Wyobraźcie sobie taką scenę.
Rodzeństwo nastolatków zaprasza do domu kolegów i koleżanki. Siedzą teraz wszyscy razem i oglądają wspólnie film. Mama tych nastolatków wchodzi do pokoju. Jej syn patrzy na nią i na wpół się uśmiecha, a potem trochę nieobecnym głosem mówi: “Cześć mamo.” Ona pyta: „Czy ktoś jest głodny?”
To, co dzieje się dalej, wydaje się rozwijać przed jej oczami jak w zwolnionym tempie.
Każdy z chłopców po kolei, ciągle patrząc na telewizor, mówi „TAK!” Dziewczyny na początku milczą. Następnie każda z nich odwraca wzrok od ekranu telewizora i skanuje twarze pozostałych dziewcząt. Każda spogląda w twarze przyjaciółek, aby sprawdzić, czy ona sama jest głodna!

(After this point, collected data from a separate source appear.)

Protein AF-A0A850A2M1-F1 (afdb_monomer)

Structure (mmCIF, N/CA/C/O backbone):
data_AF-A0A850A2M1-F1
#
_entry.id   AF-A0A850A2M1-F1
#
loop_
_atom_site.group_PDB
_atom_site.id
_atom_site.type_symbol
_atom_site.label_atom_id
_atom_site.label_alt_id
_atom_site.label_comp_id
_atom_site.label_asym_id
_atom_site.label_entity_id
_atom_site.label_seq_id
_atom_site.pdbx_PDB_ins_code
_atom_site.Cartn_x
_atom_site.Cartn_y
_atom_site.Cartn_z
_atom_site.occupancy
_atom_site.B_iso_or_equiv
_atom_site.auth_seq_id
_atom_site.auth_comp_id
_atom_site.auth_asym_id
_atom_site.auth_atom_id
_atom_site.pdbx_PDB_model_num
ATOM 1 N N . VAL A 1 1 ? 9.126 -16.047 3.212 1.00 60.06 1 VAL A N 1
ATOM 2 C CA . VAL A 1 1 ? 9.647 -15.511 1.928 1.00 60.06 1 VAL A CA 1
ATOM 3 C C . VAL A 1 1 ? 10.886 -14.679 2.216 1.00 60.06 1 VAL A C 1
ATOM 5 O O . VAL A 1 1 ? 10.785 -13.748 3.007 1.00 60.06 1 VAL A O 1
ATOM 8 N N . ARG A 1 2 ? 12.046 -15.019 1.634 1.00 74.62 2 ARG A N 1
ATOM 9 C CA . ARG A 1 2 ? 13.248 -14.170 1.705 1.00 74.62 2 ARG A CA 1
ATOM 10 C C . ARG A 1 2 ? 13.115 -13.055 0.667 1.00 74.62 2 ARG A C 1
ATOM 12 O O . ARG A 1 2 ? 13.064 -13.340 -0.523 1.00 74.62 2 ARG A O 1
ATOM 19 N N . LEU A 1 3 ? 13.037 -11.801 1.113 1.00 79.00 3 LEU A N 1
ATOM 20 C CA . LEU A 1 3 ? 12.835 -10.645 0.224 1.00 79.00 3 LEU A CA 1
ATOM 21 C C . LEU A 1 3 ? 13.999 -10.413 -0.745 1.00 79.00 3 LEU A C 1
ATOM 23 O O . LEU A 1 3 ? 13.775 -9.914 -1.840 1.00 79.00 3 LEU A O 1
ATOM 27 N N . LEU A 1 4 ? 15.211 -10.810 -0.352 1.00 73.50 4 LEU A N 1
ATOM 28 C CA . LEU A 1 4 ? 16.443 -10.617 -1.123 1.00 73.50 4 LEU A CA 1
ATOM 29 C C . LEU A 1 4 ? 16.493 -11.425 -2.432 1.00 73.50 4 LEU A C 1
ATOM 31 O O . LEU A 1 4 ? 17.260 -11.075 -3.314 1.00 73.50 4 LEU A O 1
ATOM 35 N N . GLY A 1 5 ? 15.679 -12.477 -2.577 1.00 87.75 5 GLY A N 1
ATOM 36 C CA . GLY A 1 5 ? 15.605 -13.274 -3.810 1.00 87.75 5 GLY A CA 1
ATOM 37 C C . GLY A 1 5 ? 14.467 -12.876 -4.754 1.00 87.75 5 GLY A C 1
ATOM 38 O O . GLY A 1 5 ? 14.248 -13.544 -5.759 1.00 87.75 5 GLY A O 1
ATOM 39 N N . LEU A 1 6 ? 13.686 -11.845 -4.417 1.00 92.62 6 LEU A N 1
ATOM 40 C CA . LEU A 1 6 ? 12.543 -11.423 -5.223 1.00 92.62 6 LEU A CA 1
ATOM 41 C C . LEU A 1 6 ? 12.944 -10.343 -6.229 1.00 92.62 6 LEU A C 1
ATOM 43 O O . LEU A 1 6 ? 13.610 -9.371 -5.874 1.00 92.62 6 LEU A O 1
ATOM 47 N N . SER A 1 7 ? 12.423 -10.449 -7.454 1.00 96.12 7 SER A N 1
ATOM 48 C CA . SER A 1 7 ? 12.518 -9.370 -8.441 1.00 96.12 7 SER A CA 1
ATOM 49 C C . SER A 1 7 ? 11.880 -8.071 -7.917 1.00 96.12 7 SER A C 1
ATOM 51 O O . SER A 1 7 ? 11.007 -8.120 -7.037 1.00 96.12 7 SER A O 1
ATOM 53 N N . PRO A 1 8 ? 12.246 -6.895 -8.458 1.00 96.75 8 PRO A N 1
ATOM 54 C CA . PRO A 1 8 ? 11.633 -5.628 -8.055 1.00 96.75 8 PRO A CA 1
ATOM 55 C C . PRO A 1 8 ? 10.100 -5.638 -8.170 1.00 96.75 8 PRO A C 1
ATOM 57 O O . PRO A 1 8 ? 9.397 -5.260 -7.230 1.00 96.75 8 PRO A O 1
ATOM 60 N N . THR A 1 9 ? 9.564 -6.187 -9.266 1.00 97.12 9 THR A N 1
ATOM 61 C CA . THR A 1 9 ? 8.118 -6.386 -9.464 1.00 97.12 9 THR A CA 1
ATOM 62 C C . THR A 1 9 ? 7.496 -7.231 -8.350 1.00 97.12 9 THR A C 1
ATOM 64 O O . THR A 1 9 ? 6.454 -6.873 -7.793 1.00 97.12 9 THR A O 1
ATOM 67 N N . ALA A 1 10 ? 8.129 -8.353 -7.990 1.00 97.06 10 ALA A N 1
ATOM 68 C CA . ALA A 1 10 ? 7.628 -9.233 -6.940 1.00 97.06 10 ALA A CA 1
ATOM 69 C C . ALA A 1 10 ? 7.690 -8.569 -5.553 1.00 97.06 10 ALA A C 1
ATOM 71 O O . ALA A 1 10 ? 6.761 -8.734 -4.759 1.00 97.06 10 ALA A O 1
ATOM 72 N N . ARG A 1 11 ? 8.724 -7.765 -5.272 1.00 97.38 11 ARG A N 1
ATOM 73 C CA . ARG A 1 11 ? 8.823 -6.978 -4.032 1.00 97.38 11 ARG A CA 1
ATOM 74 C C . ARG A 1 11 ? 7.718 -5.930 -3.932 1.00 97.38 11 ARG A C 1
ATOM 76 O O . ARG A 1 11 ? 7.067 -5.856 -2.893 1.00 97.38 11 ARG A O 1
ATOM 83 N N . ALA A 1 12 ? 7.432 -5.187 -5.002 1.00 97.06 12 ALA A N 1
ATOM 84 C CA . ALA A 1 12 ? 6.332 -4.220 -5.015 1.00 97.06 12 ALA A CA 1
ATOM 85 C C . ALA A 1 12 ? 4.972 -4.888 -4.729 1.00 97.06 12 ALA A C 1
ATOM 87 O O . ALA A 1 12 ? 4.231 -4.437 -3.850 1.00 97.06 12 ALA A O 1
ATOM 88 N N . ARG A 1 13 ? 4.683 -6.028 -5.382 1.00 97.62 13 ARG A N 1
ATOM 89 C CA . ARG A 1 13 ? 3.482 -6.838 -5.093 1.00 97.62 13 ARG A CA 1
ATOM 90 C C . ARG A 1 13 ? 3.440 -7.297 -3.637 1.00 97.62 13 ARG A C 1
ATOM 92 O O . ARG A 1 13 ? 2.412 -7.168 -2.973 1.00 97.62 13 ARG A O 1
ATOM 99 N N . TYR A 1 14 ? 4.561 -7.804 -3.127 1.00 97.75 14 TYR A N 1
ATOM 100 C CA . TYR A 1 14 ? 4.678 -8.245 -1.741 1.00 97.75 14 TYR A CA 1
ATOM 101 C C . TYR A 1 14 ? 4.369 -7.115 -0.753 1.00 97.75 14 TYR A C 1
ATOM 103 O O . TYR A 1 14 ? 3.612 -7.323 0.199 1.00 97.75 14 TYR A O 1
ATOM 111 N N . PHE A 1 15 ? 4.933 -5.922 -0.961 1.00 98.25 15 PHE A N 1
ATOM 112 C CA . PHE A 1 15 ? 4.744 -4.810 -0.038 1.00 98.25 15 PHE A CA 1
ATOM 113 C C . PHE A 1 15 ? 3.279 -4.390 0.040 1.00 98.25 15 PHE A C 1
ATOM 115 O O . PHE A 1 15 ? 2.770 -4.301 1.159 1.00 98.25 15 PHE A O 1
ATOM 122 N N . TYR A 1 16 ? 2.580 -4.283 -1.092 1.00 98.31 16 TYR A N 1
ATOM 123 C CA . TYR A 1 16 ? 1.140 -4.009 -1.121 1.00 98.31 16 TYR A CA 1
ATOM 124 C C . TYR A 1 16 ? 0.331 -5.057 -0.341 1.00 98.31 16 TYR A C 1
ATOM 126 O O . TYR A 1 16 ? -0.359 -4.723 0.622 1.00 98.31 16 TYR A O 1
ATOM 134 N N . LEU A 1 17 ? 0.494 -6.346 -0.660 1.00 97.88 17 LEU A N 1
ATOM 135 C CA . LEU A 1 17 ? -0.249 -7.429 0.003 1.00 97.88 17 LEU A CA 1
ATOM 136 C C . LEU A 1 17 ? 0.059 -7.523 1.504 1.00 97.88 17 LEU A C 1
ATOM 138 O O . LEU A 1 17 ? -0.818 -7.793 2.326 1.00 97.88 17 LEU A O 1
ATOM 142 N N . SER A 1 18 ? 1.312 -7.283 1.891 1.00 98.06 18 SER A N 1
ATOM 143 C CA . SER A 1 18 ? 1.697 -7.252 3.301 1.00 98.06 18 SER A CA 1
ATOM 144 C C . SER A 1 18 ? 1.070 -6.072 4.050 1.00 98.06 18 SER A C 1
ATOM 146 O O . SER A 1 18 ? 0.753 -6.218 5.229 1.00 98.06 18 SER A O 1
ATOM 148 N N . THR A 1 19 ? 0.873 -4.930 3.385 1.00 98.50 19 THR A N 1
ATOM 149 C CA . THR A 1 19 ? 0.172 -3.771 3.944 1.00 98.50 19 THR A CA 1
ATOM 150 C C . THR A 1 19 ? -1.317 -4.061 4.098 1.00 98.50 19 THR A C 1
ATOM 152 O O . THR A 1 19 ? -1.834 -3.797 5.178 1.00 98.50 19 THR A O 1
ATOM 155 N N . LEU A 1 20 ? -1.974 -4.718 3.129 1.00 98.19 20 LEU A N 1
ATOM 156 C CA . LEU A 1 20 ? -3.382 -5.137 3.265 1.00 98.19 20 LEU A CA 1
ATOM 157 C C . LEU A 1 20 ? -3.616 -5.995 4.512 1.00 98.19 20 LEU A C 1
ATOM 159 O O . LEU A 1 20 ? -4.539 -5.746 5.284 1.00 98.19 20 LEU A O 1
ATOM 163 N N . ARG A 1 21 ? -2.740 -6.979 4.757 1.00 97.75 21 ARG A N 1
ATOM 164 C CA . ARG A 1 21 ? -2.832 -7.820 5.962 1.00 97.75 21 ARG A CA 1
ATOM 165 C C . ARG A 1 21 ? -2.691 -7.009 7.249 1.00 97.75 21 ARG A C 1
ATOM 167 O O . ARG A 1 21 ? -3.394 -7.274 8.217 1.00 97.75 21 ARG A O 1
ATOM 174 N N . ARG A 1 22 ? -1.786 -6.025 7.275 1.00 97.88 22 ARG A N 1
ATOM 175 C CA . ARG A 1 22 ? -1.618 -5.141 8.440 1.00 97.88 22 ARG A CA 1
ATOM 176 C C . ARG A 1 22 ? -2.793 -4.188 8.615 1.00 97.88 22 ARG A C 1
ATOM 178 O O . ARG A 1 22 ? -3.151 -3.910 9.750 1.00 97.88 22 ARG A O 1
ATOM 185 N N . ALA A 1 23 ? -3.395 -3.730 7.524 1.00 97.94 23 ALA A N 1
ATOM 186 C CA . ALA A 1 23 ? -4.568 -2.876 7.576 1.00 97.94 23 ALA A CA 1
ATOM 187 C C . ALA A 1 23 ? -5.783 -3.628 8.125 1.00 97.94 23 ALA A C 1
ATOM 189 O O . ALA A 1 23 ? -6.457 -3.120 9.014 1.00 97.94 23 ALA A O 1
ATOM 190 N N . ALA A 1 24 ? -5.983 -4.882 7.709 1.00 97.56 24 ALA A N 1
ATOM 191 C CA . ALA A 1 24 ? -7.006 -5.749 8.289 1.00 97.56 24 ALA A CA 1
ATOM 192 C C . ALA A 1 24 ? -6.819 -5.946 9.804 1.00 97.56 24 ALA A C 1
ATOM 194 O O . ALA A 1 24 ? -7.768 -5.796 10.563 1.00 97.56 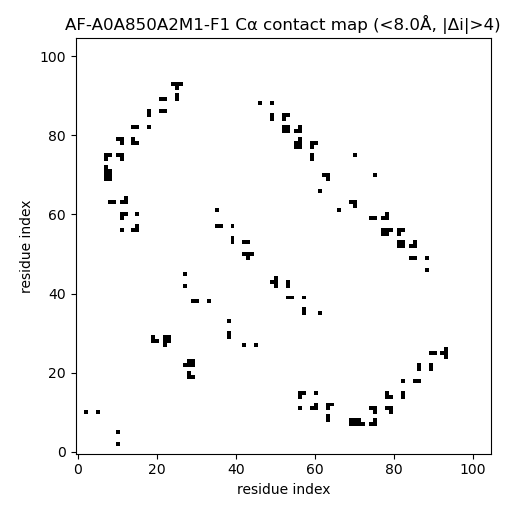24 ALA A O 1
ATOM 195 N N . GLN A 1 25 ? -5.583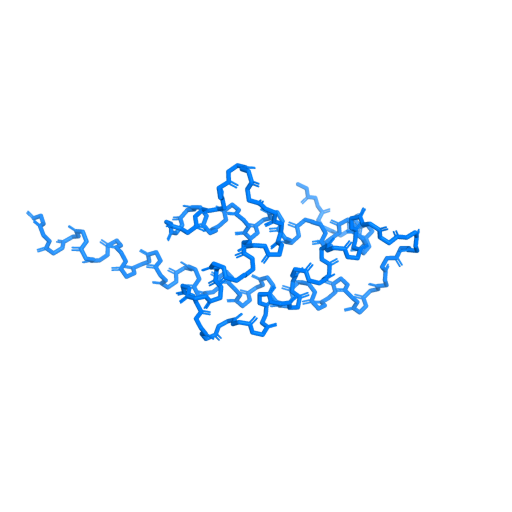 -6.178 10.259 1.00 96.50 25 GLN A N 1
ATOM 196 C CA . GLN A 1 25 ? -5.254 -6.287 11.691 1.00 96.50 2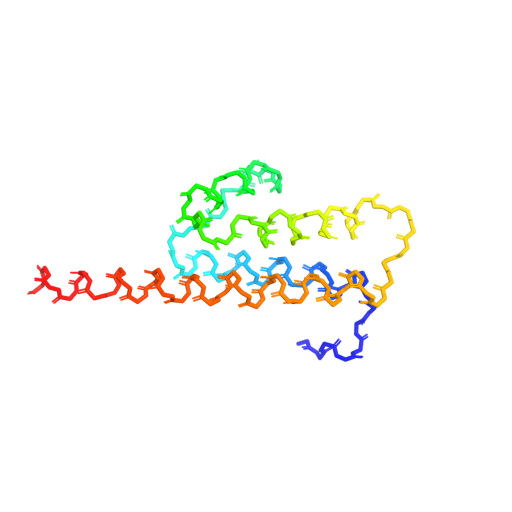5 GLN A CA 1
ATOM 197 C C . GLN A 1 25 ? -5.452 -4.989 12.488 1.00 96.50 25 GLN A C 1
ATOM 199 O O . GLN A 1 25 ? -5.411 -5.031 13.712 1.00 96.50 25 GLN A O 1
ATOM 204 N N . ALA A 1 26 ? -5.595 -3.848 11.816 1.00 96.56 26 ALA A N 1
ATOM 205 C CA . ALA A 1 26 ? -5.848 -2.546 12.428 1.00 96.56 26 ALA A CA 1
ATOM 206 C C . ALA A 1 26 ? -7.297 -2.071 12.202 1.00 96.56 26 ALA A C 1
ATOM 208 O O . ALA A 1 26 ? -7.566 -0.878 12.300 1.00 96.56 26 ALA A O 1
ATOM 209 N N . GLY A 1 27 ? -8.215 -2.972 11.827 1.00 96.62 27 GLY A N 1
ATOM 210 C CA . GLY A 1 27 ? -9.630 -2.642 11.614 1.00 96.62 27 GLY A CA 1
ATOM 211 C C . GLY A 1 27 ? -9.925 -1.859 10.327 1.00 96.62 27 GLY A C 1
ATOM 212 O O . GLY A 1 27 ? -11.010 -1.304 10.175 1.00 96.62 27 GLY A O 1
ATOM 213 N N . ALA A 1 28 ? -8.976 -1.802 9.390 1.00 96.88 28 ALA A N 1
ATOM 214 C CA . ALA A 1 28 ? -9.083 -1.101 8.108 1.00 96.88 28 ALA A CA 1
ATOM 215 C C . ALA A 1 28 ? -8.948 -2.074 6.921 1.00 96.88 28 ALA A C 1
ATOM 217 O O . ALA A 1 28 ? -8.211 -1.816 5.968 1.00 96.88 28 ALA A O 1
ATOM 218 N N . ALA A 1 29 ? -9.598 -3.239 6.997 1.00 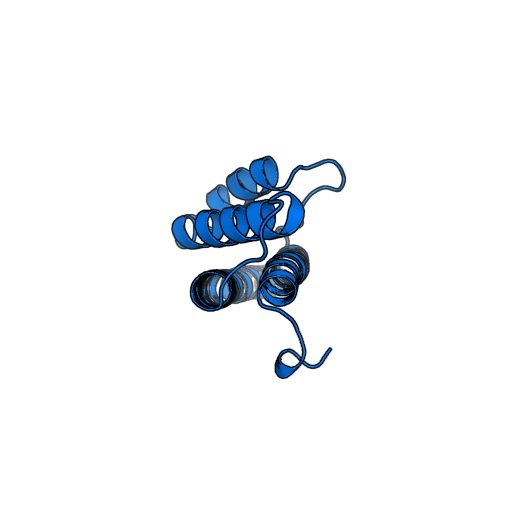97.19 29 ALA A N 1
ATOM 219 C CA . ALA A 1 29 ? -9.538 -4.258 5.951 1.00 97.19 29 ALA A CA 1
ATOM 220 C C . ALA A 1 29 ? -10.103 -3.752 4.613 1.00 97.19 29 ALA A C 1
ATOM 222 O O . ALA A 1 29 ? -11.089 -3.020 4.580 1.00 97.19 29 ALA A O 1
ATOM 223 N N . ARG A 1 30 ? -9.499 -4.193 3.503 1.00 97.44 30 ARG A N 1
ATOM 224 C CA . ARG A 1 30 ? -10.078 -4.032 2.164 1.00 97.44 30 ARG A CA 1
ATOM 225 C C . ARG A 1 30 ? -11.249 -4.995 1.996 1.00 97.44 30 ARG A C 1
ATOM 227 O O . ARG A 1 30 ? -11.081 -6.183 2.280 1.00 97.44 30 ARG A O 1
ATOM 234 N N . ALA A 1 31 ? -12.386 -4.520 1.493 1.00 95.88 31 ALA A N 1
ATOM 235 C CA . ALA A 1 31 ? -13.514 -5.405 1.212 1.00 95.88 31 ALA A CA 1
ATOM 236 C C . ALA A 1 31 ? -13.200 -6.362 0.036 1.00 95.88 31 ALA A C 1
ATOM 238 O O . ALA A 1 31 ? -12.426 -5.998 -0.853 1.00 95.88 31 ALA A O 1
ATOM 239 N N . PRO A 1 32 ? -13.785 -7.577 -0.017 1.00 92.69 32 PRO A N 1
ATOM 240 C CA . PRO A 1 32 ? -13.462 -8.563 -1.055 1.00 92.69 32 PRO A CA 1
ATOM 241 C C . PRO A 1 32 ? -13.678 -8.070 -2.493 1.00 92.69 32 PRO A C 1
ATOM 243 O O . PRO A 1 32 ? -12.844 -8.336 -3.356 1.00 92.69 32 PRO A O 1
ATOM 246 N N . ALA A 1 33 ? -14.763 -7.326 -2.733 1.00 94.69 33 ALA A N 1
ATOM 247 C CA . ALA A 1 33 ? -15.109 -6.776 -4.046 1.00 94.69 33 ALA A CA 1
ATOM 248 C C . ALA A 1 33 ? -14.368 -5.470 -4.383 1.00 94.69 33 ALA A C 1
ATOM 250 O O . ALA A 1 33 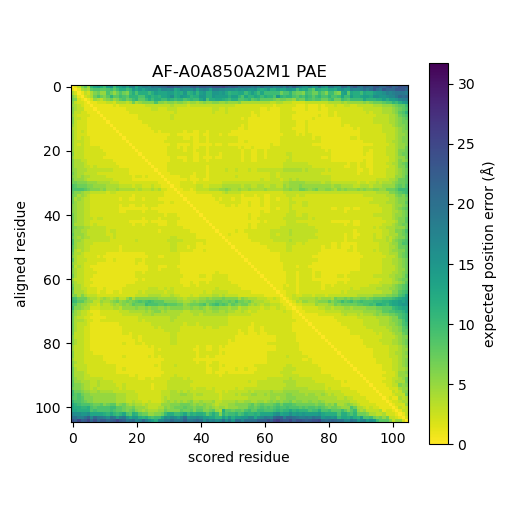? -14.419 -5.013 -5.519 1.00 94.69 33 ALA A O 1
ATOM 251 N N . GLN A 1 34 ? -13.669 -4.874 -3.413 1.00 96.88 34 GLN A N 1
ATOM 252 C CA . GLN A 1 34 ? -13.070 -3.557 -3.573 1.00 96.88 34 GLN A CA 1
ATOM 253 C C . GLN A 1 34 ? -11.790 -3.626 -4.407 1.00 96.88 34 GLN A C 1
ATOM 255 O O . GLN A 1 34 ? -10.854 -4.376 -4.099 1.00 96.88 34 GLN A O 1
ATOM 260 N N . THR A 1 35 ? -11.708 -2.810 -5.450 1.00 97.25 35 THR A N 1
ATOM 261 C CA . THR A 1 35 ? -10.519 -2.695 -6.297 1.00 97.25 35 THR A CA 1
ATOM 262 C C . THR A 1 35 ? -9.359 -2.020 -5.546 1.00 97.25 35 THR A C 1
ATOM 264 O O . THR A 1 35 ? -9.557 -1.421 -4.486 1.00 97.25 35 THR A O 1
ATOM 267 N N . PRO A 1 36 ? -8.108 -2.116 -6.038 1.00 97.75 36 PRO A N 1
ATOM 268 C CA . PRO A 1 36 ? -6.989 -1.413 -5.414 1.00 97.75 36 PRO A CA 1
ATOM 269 C C . PRO A 1 36 ? -7.187 0.106 -5.314 1.00 97.75 36 PRO A C 1
ATOM 271 O O . PRO A 1 36 ? -6.860 0.660 -4.272 1.00 97.75 36 PRO A O 1
ATOM 274 N N . LEU A 1 37 ? -7.754 0.740 -6.349 1.00 97.81 37 LEU A N 1
ATOM 275 C CA . LEU A 1 37 ? -8.003 2.188 -6.397 1.00 97.81 37 LEU A CA 1
ATOM 276 C C . LEU A 1 37 ? -9.138 2.614 -5.453 1.00 97.81 37 LEU A C 1
ATOM 278 O O . LEU A 1 37 ? -9.029 3.607 -4.745 1.00 97.81 37 LEU A O 1
ATOM 282 N N . GLU A 1 38 ? -10.219 1.838 -5.370 1.00 98.00 38 GLU A N 1
ATOM 283 C CA . GLU A 1 38 ? -11.289 2.120 -4.398 1.00 98.00 38 GLU A CA 1
ATOM 284 C C . GLU A 1 38 ? -10.785 1.994 -2.954 1.00 98.00 38 GLU A C 1
ATOM 286 O O . GLU A 1 38 ? -11.186 2.747 -2.061 1.00 98.00 38 GLU A O 1
ATOM 291 N N . TYR A 1 39 ? -9.902 1.022 -2.712 1.00 98.38 39 TYR A N 1
ATOM 292 C CA . TYR A 1 39 ? -9.310 0.829 -1.398 1.00 98.38 39 TYR A CA 1
ATOM 293 C C . TYR A 1 39 ? -8.296 1.911 -1.039 1.00 98.38 39 TYR A C 1
ATOM 295 O O . TYR A 1 39 ? -8.230 2.293 0.124 1.00 98.38 39 TYR A O 1
ATOM 303 N N . GLU A 1 40 ? -7.544 2.423 -2.014 1.00 98.25 40 GLU A N 1
ATOM 304 C CA . GLU A 1 40 ? -6.669 3.589 -1.858 1.00 98.25 40 GLU A CA 1
ATOM 305 C C . GLU A 1 40 ? -7.442 4.765 -1.255 1.00 98.25 40 GLU A C 1
ATOM 307 O O . GLU A 1 40 ? -7.103 5.220 -0.163 1.00 98.25 40 GLU A O 1
ATOM 312 N N . ALA A 1 41 ? -8.559 5.152 -1.882 1.00 97.69 41 ALA A N 1
ATOM 313 C CA . ALA A 1 41 ? -9.415 6.234 -1.398 1.00 97.69 41 ALA A CA 1
ATOM 314 C C . ALA A 1 41 ? -9.948 5.968 0.022 1.00 97.69 41 ALA A C 1
ATOM 316 O O . ALA A 1 41 ? -9.894 6.837 0.893 1.00 97.69 41 ALA A O 1
ATOM 317 N N . THR A 1 42 ? -10.415 4.743 0.288 1.00 97.31 42 THR A N 1
ATOM 318 C CA . THR A 1 42 ? -10.932 4.357 1.614 1.00 97.31 42 THR A CA 1
ATOM 319 C C . THR A 1 42 ? -9.848 4.413 2.691 1.00 97.31 42 THR A C 1
ATOM 321 O O . THR A 1 42 ? -10.078 4.888 3.806 1.00 97.31 42 THR A O 1
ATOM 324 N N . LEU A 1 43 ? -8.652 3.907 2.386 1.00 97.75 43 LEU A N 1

W tym momencie istnieje między nimi jakaś telepatia. Dziewczyny sondują. Badają. Ich celem jest konsensus, wspólne potwierdzenie lub zaprzeczenie. W jakiś tajemniczy, niewypowiedziany na głos sposób ten dziewczyński kolektyw podświadomie wyznacza rzeczniczkę z francuskim warkoczem i piegowatym nosem. Ona odwraca wzrok od twarzy swoich przyjaciółek i patrzy na matkę gospodarzy, która zadała to pytanie. Uśmiecha się uprzejmie i mówi: „Nie, dziękujemy”.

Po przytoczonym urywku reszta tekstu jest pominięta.